I've been asked to contribute to a ghost story evening later this week and for inspiration I've turned to an old favorite: M.R. James' The Haunted Doll's House. It's been one of my favorites for so many years now I can't remember when or where I first read it, but I've read it many times since then.

It's not considered one of James' best. First published in 1923, it was intended as a gift of sorts for Queen Mary, to be added to her magnificent period doll's house built in the early 1920s and exhibited around the country as an example of superlative English craftsmanship. The house included a perfect replica library in 1:12 scale, with each book being an actual book, with a story, in miniature. James later included it in later collections of his work and it's been reprinted since elsewhere.

For me, what gives it juice is its combination of the peculiar with the mundane. There can be nothing so ordinary as a doll's house, yet this particular example is anything but ordinary. To my knowledge nobody's ever tried to replicate the haunted doll's house in fiction, though there are plenty of stories about ghastly toys, including dolls, of one kind or another. It's almost as unique as a story as it is an item.

I notice, as an aside, that more than a few people have built 'haunted doll's houses.' I approve!

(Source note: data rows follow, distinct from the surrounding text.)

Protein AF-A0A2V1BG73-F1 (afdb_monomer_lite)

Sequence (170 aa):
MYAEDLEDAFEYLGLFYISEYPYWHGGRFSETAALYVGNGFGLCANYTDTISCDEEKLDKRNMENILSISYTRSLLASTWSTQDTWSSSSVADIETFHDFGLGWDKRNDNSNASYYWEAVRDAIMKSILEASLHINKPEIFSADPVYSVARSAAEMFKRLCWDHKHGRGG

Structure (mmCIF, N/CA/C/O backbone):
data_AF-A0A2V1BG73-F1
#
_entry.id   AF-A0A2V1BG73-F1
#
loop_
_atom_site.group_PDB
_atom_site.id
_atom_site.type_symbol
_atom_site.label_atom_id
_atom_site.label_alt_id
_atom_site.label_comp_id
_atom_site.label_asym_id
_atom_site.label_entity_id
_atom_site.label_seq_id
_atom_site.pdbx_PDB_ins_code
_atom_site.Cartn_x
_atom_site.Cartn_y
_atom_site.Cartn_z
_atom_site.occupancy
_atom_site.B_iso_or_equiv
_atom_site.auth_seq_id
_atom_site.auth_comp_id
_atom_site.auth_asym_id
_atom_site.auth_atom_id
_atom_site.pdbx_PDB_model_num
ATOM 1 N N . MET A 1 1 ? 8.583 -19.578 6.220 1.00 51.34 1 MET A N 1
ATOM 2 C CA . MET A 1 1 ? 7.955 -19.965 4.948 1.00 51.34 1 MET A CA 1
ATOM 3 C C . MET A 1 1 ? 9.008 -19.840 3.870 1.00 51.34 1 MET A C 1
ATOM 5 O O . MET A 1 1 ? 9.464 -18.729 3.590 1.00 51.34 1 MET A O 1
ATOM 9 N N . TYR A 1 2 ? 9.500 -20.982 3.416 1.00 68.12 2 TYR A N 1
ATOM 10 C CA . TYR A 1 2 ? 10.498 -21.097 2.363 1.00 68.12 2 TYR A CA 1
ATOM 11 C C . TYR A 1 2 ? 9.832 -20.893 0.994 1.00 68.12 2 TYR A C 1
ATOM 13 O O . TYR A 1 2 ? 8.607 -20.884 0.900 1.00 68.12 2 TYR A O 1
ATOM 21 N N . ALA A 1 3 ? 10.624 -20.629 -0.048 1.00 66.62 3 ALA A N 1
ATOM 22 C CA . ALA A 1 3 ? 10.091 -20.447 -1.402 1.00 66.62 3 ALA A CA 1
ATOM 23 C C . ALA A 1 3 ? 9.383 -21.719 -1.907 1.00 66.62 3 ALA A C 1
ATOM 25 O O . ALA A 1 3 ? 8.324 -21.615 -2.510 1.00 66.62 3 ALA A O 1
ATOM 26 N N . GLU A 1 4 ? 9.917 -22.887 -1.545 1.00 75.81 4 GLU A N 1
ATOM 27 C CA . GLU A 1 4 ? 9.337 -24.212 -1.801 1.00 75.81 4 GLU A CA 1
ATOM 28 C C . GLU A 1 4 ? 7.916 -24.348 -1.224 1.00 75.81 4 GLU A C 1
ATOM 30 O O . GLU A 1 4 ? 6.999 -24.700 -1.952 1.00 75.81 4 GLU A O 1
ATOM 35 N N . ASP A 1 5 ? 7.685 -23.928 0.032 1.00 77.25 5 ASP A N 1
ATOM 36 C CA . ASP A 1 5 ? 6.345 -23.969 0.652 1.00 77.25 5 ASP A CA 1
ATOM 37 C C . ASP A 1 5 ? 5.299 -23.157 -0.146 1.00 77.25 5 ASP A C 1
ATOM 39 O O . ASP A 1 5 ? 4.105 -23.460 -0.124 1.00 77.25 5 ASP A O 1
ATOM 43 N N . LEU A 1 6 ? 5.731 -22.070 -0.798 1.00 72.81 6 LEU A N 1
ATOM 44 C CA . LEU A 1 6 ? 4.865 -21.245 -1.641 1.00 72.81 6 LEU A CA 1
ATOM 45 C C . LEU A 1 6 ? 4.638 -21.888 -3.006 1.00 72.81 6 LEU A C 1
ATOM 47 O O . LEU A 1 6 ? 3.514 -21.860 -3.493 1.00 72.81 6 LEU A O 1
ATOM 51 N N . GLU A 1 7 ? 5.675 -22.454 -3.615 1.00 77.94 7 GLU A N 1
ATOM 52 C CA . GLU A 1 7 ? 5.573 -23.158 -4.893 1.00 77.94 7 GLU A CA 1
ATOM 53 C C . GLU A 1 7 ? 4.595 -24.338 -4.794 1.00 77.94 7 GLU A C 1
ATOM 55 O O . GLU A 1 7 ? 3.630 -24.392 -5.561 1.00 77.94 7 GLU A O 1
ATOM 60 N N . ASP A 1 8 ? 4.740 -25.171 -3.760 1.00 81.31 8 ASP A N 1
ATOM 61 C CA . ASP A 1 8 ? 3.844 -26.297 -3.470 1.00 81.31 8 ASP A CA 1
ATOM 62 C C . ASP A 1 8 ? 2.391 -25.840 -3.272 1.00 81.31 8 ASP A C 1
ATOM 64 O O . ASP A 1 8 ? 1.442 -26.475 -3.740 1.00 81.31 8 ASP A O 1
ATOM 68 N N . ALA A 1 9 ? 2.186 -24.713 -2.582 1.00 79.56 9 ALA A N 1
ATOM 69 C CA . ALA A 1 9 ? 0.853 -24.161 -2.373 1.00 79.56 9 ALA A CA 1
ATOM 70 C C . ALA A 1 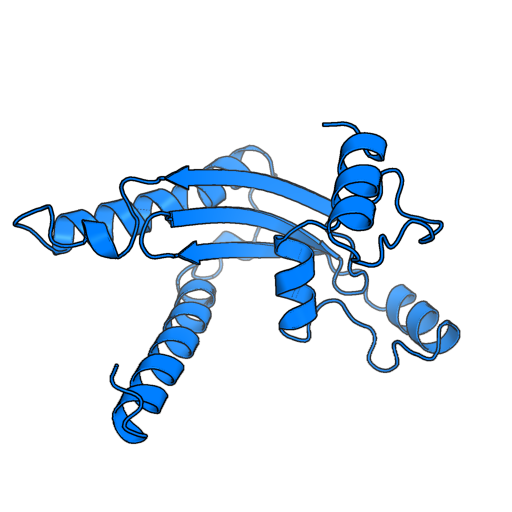9 ? 0.216 -23.673 -3.686 1.00 79.56 9 ALA A C 1
ATOM 72 O O . ALA A 1 9 ? -0.982 -23.874 -3.895 1.00 79.56 9 ALA A O 1
ATOM 73 N N . PHE A 1 10 ? 0.991 -23.045 -4.576 1.00 77.44 10 PHE A N 1
ATOM 74 C CA . PHE A 1 10 ? 0.510 -22.630 -5.897 1.00 77.44 10 PHE A CA 1
ATOM 75 C C . PHE A 1 10 ? 0.178 -23.845 -6.769 1.00 77.44 10 PHE A C 1
ATOM 77 O O . PHE A 1 10 ? -0.898 -23.865 -7.373 1.00 77.44 10 PHE A O 1
ATOM 84 N N . GLU A 1 11 ? 1.030 -24.875 -6.768 1.00 82.00 11 GLU A N 1
ATOM 85 C CA . GLU A 1 11 ? 0.779 -26.139 -7.470 1.00 82.00 11 GLU A CA 1
ATOM 86 C C . GLU A 1 11 ? -0.505 -26.810 -6.964 1.00 82.00 11 GLU A C 1
ATOM 88 O O . GLU A 1 11 ? -1.387 -27.141 -7.760 1.00 82.00 11 GLU A O 1
ATOM 93 N N . TYR A 1 12 ? -0.667 -26.932 -5.642 1.00 89.12 12 TYR A N 1
ATOM 94 C CA . TYR A 1 12 ? -1.870 -27.496 -5.024 1.00 89.12 12 TYR A CA 1
ATOM 95 C C . TYR A 1 12 ? -3.150 -26.749 -5.434 1.00 89.12 12 TYR A C 1
ATOM 97 O O . TYR A 1 12 ? -4.204 -27.360 -5.618 1.00 89.12 12 TYR A O 1
ATOM 105 N N . LEU A 1 13 ? -3.064 -25.426 -5.598 1.00 83.81 13 LEU A N 1
ATOM 106 C CA . LEU A 1 13 ? -4.177 -24.573 -6.022 1.00 83.81 13 LEU A CA 1
ATOM 107 C C . LEU A 1 13 ? -4.378 -24.529 -7.549 1.00 83.81 13 LEU A C 1
ATOM 109 O O . LEU A 1 13 ? -5.327 -23.890 -8.009 1.00 83.81 13 LEU A O 1
ATOM 113 N N . GLY A 1 14 ? -3.524 -25.185 -8.342 1.00 83.75 14 GLY A N 1
ATOM 114 C CA . GLY A 1 14 ? -3.562 -25.130 -9.807 1.00 83.75 14 GLY A CA 1
ATOM 115 C C . GLY A 1 14 ? -3.210 -23.751 -10.378 1.00 83.75 14 GLY A C 1
ATOM 116 O O . GLY A 1 14 ? -3.664 -23.398 -11.468 1.00 83.75 14 GLY A O 1
ATOM 117 N N . LEU A 1 15 ? -2.447 -22.951 -9.630 1.00 74.62 15 LEU A N 1
ATOM 118 C CA . LEU A 1 15 ? -1.962 -21.637 -10.037 1.00 74.62 15 LEU A CA 1
ATOM 119 C C . LEU A 1 15 ? -0.537 -21.749 -10.586 1.00 74.62 15 LEU A C 1
ATOM 121 O O . LEU A 1 15 ? 0.263 -22.559 -10.130 1.00 74.62 15 LEU A O 1
ATOM 125 N N . PHE A 1 16 ? -0.199 -20.898 -11.554 1.00 72.69 16 PHE A N 1
ATOM 126 C CA . PHE A 1 16 ? 1.163 -20.829 -12.078 1.00 72.69 16 PHE A CA 1
ATOM 127 C C . PHE A 1 16 ? 2.070 -20.094 -11.089 1.00 72.69 16 PHE A C 1
ATOM 129 O O . PHE A 1 16 ? 1.854 -18.913 -10.807 1.00 72.69 16 PHE A O 1
ATOM 136 N N . TYR A 1 17 ? 3.092 -20.783 -10.585 1.00 67.69 17 TYR A N 1
ATOM 137 C CA . TYR A 1 17 ? 4.178 -20.162 -9.837 1.00 67.69 17 TYR A CA 1
ATOM 138 C C . TYR A 1 17 ? 5.205 -19.583 -10.819 1.00 67.69 17 TYR A C 1
ATOM 140 O O . TYR A 1 17 ? 5.717 -20.287 -11.688 1.00 67.69 17 TYR A O 1
ATOM 148 N N . ILE A 1 18 ? 5.486 -18.283 -10.720 1.00 62.44 18 ILE A N 1
ATOM 149 C CA . ILE A 1 18 ? 6.477 -17.618 -11.576 1.00 62.44 18 ILE A CA 1
ATOM 150 C C . ILE A 1 18 ? 7.852 -17.806 -10.920 1.00 62.44 18 ILE A C 1
ATOM 152 O O . ILE A 1 18 ? 8.317 -16.943 -10.180 1.00 62.44 18 ILE A O 1
ATOM 156 N N . SER A 1 19 ? 8.476 -18.961 -11.156 1.00 57.16 19 SER A N 1
ATOM 157 C CA . SER A 1 19 ? 9.794 -19.315 -10.602 1.00 57.16 19 SER A CA 1
ATOM 158 C C . SER A 1 19 ? 10.966 -18.687 -11.366 1.00 57.16 19 SER A C 1
ATOM 160 O O . SER A 1 19 ? 12.047 -18.499 -10.810 1.00 57.16 19 SER A O 1
ATOM 162 N N . GLU A 1 20 ? 10.761 -18.316 -12.631 1.00 49.47 20 GLU A N 1
ATOM 163 C CA . GLU A 1 20 ? 11.823 -17.879 -13.539 1.00 49.47 20 GLU A CA 1
ATOM 164 C C . GLU A 1 20 ? 11.762 -16.369 -13.810 1.00 49.47 20 GLU A C 1
ATOM 166 O O . GLU A 1 20 ? 11.376 -15.921 -14.886 1.00 49.47 20 GLU A O 1
ATOM 171 N N . TYR A 1 21 ? 12.182 -15.554 -12.838 1.00 50.53 21 TYR A N 1
ATOM 172 C CA . TYR A 1 21 ? 12.680 -14.207 -13.140 1.00 50.53 21 TYR A CA 1
ATOM 173 C C . TYR A 1 21 ? 14.138 -14.100 -12.666 1.00 50.53 21 TYR A C 1
ATOM 175 O O . TYR A 1 21 ? 14.389 -14.066 -11.459 1.00 50.53 21 TYR A O 1
ATOM 183 N N . PRO A 1 22 ? 15.126 -14.052 -13.583 1.00 45.28 22 PRO A N 1
ATOM 184 C CA . PRO A 1 22 ? 16.534 -14.359 -13.289 1.00 45.28 22 PRO A CA 1
ATOM 185 C C . PRO A 1 22 ? 17.258 -13.362 -12.367 1.00 45.28 22 PRO A C 1
ATOM 187 O O . PRO A 1 22 ? 18.418 -13.575 -12.029 1.00 45.28 22 PRO A O 1
ATOM 190 N N . TYR A 1 23 ? 16.591 -12.295 -11.928 1.00 50.28 23 TYR A N 1
ATOM 191 C CA . TYR A 1 23 ? 17.169 -11.254 -11.072 1.00 50.28 23 TYR A CA 1
ATOM 192 C C . TYR A 1 23 ? 16.556 -11.181 -9.670 1.00 50.28 23 TYR A C 1
ATOM 194 O O . TYR A 1 23 ? 16.980 -10.362 -8.858 1.00 50.28 23 TYR A O 1
ATOM 202 N N . TRP A 1 24 ? 15.574 -12.030 -9.363 1.00 54.25 24 TRP A N 1
ATOM 203 C CA . TRP A 1 24 ? 14.858 -11.992 -8.093 1.00 54.25 24 TRP A CA 1
ATOM 204 C C . TRP A 1 24 ? 15.308 -13.151 -7.213 1.00 54.25 24 TRP A C 1
ATOM 206 O O . TRP A 1 24 ? 14.713 -14.227 -7.220 1.00 54.25 24 TRP A O 1
ATOM 216 N N . HIS A 1 25 ? 16.376 -12.939 -6.443 1.00 46.69 25 HIS A N 1
ATOM 217 C CA . HIS A 1 25 ? 16.818 -13.885 -5.419 1.00 46.69 25 HIS A CA 1
ATOM 218 C C . HIS A 1 25 ? 15.719 -14.066 -4.353 1.00 46.69 25 HIS A C 1
ATOM 220 O O . HIS A 1 25 ? 15.679 -13.351 -3.355 1.00 46.69 25 HIS A O 1
ATOM 226 N N . GLY A 1 26 ? 14.810 -15.018 -4.584 1.00 52.84 26 GLY A N 1
ATOM 227 C CA . GLY A 1 26 ? 13.771 -15.436 -3.641 1.00 52.84 26 GLY A CA 1
ATOM 228 C C . GLY A 1 26 ? 12.320 -15.201 -4.069 1.00 52.84 26 GLY A C 1
ATOM 229 O O . GLY A 1 26 ? 11.441 -15.460 -3.252 1.00 52.84 26 GLY A O 1
ATOM 230 N N . GLY A 1 27 ? 12.046 -14.717 -5.290 1.00 52.62 27 GLY A N 1
ATOM 231 C CA . GLY A 1 27 ? 10.696 -14.729 -5.889 1.00 52.62 27 GLY A CA 1
ATOM 232 C C . GLY A 1 27 ? 9.594 -13.959 -5.139 1.00 52.62 27 GLY A C 1
ATOM 233 O O . GLY A 1 27 ? 8.413 -14.141 -5.421 1.00 52.62 27 GLY A O 1
ATOM 234 N N . ARG A 1 28 ? 9.935 -13.110 -4.162 1.00 59.19 28 ARG A N 1
ATOM 235 C CA . ARG A 1 28 ? 8.943 -12.368 -3.370 1.00 59.19 28 ARG A CA 1
ATOM 236 C C . ARG A 1 28 ? 8.672 -11.011 -3.983 1.00 59.19 28 ARG A C 1
ATOM 238 O O . ARG A 1 28 ? 9.368 -10.050 -3.683 1.00 59.19 28 ARG A O 1
ATOM 245 N N . PHE A 1 29 ? 7.633 -10.950 -4.800 1.00 65.75 29 PHE A N 1
ATOM 246 C CA . PHE A 1 29 ? 7.038 -9.699 -5.239 1.00 65.75 29 PHE A CA 1
ATOM 247 C C . PHE A 1 29 ? 6.286 -9.060 -4.069 1.00 65.75 29 PHE A C 1
ATOM 249 O O . PHE A 1 29 ? 5.320 -9.647 -3.576 1.00 65.75 29 PHE A O 1
ATOM 256 N N . SER A 1 30 ? 6.751 -7.912 -3.564 1.00 75.31 30 SER A N 1
ATOM 257 C CA . SER A 1 30 ? 6.040 -7.253 -2.466 1.00 75.31 30 SER A CA 1
ATOM 258 C C . SER A 1 30 ? 4.670 -6.770 -2.940 1.00 75.31 30 SER A C 1
ATOM 260 O O . SER A 1 30 ? 4.502 -6.334 -4.082 1.00 75.31 30 SER A O 1
ATOM 262 N N . GLU A 1 31 ? 3.672 -6.830 -2.057 1.00 79.12 31 GLU A N 1
ATOM 263 C CA . GLU A 1 31 ? 2.329 -6.320 -2.355 1.00 79.12 31 GLU A CA 1
ATOM 264 C C . GLU A 1 31 ? 2.386 -4.839 -2.760 1.00 79.12 31 GLU A C 1
ATOM 266 O O . GLU A 1 31 ? 1.707 -4.419 -3.694 1.00 79.12 31 GLU A O 1
ATOM 271 N N . THR A 1 32 ? 3.262 -4.061 -2.120 1.00 83.19 32 THR A N 1
ATOM 272 C CA . THR A 1 32 ? 3.485 -2.643 -2.428 1.00 83.19 32 THR A CA 1
ATOM 273 C C . THR A 1 32 ? 3.989 -2.425 -3.853 1.00 83.19 32 THR A C 1
ATOM 275 O O . THR A 1 32 ? 3.473 -1.547 -4.543 1.00 83.19 32 THR A O 1
ATOM 278 N N . ALA A 1 33 ? 4.931 -3.244 -4.333 1.00 79.81 33 ALA A N 1
ATOM 279 C CA . ALA A 1 33 ? 5.411 -3.187 -5.710 1.00 79.81 33 ALA A CA 1
ATOM 280 C C . ALA A 1 33 ? 4.312 -3.575 -6.703 1.00 79.81 33 ALA A C 1
ATOM 282 O O . ALA A 1 33 ? 4.131 -2.910 -7.723 1.00 79.81 33 ALA A O 1
ATOM 283 N N . ALA A 1 34 ? 3.524 -4.604 -6.379 1.00 80.81 34 ALA A N 1
ATOM 284 C CA . ALA A 1 34 ? 2.392 -5.014 -7.202 1.00 80.81 34 ALA A CA 1
ATOM 285 C C . ALA A 1 34 ? 1.331 -3.936 -7.327 1.00 80.81 34 ALA A C 1
ATOM 287 O O . ALA A 1 34 ? 0.834 -3.681 -8.422 1.00 80.81 34 ALA A O 1
ATOM 288 N N . LEU A 1 35 ? 1.013 -3.274 -6.220 1.00 83.25 35 LEU A N 1
ATOM 289 C CA . LEU A 1 35 ? 0.098 -2.147 -6.212 1.00 83.25 35 LEU A CA 1
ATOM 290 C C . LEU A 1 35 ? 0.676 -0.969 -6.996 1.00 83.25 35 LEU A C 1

There's a line early on that catches me every time, and if you haven't already read the story then I suggest you do so now as I'm about to enter into spoiler territory:

The curtains of the four-poster in the bedroom were closely drawn round all four sides of it, and he put his finger in between them and felt in the bed. He drew the finger back hastily, for it almost seemed to him as if something had – not stirred, perhaps, but yielded – in an odd live way as he pressed it. Then he put back the curtains, which ran on rods in the proper manner, and extracted from the bed a white-haired old gentleman in a long linen night-dress and cap, and laid him down by the rest. The tale was complete.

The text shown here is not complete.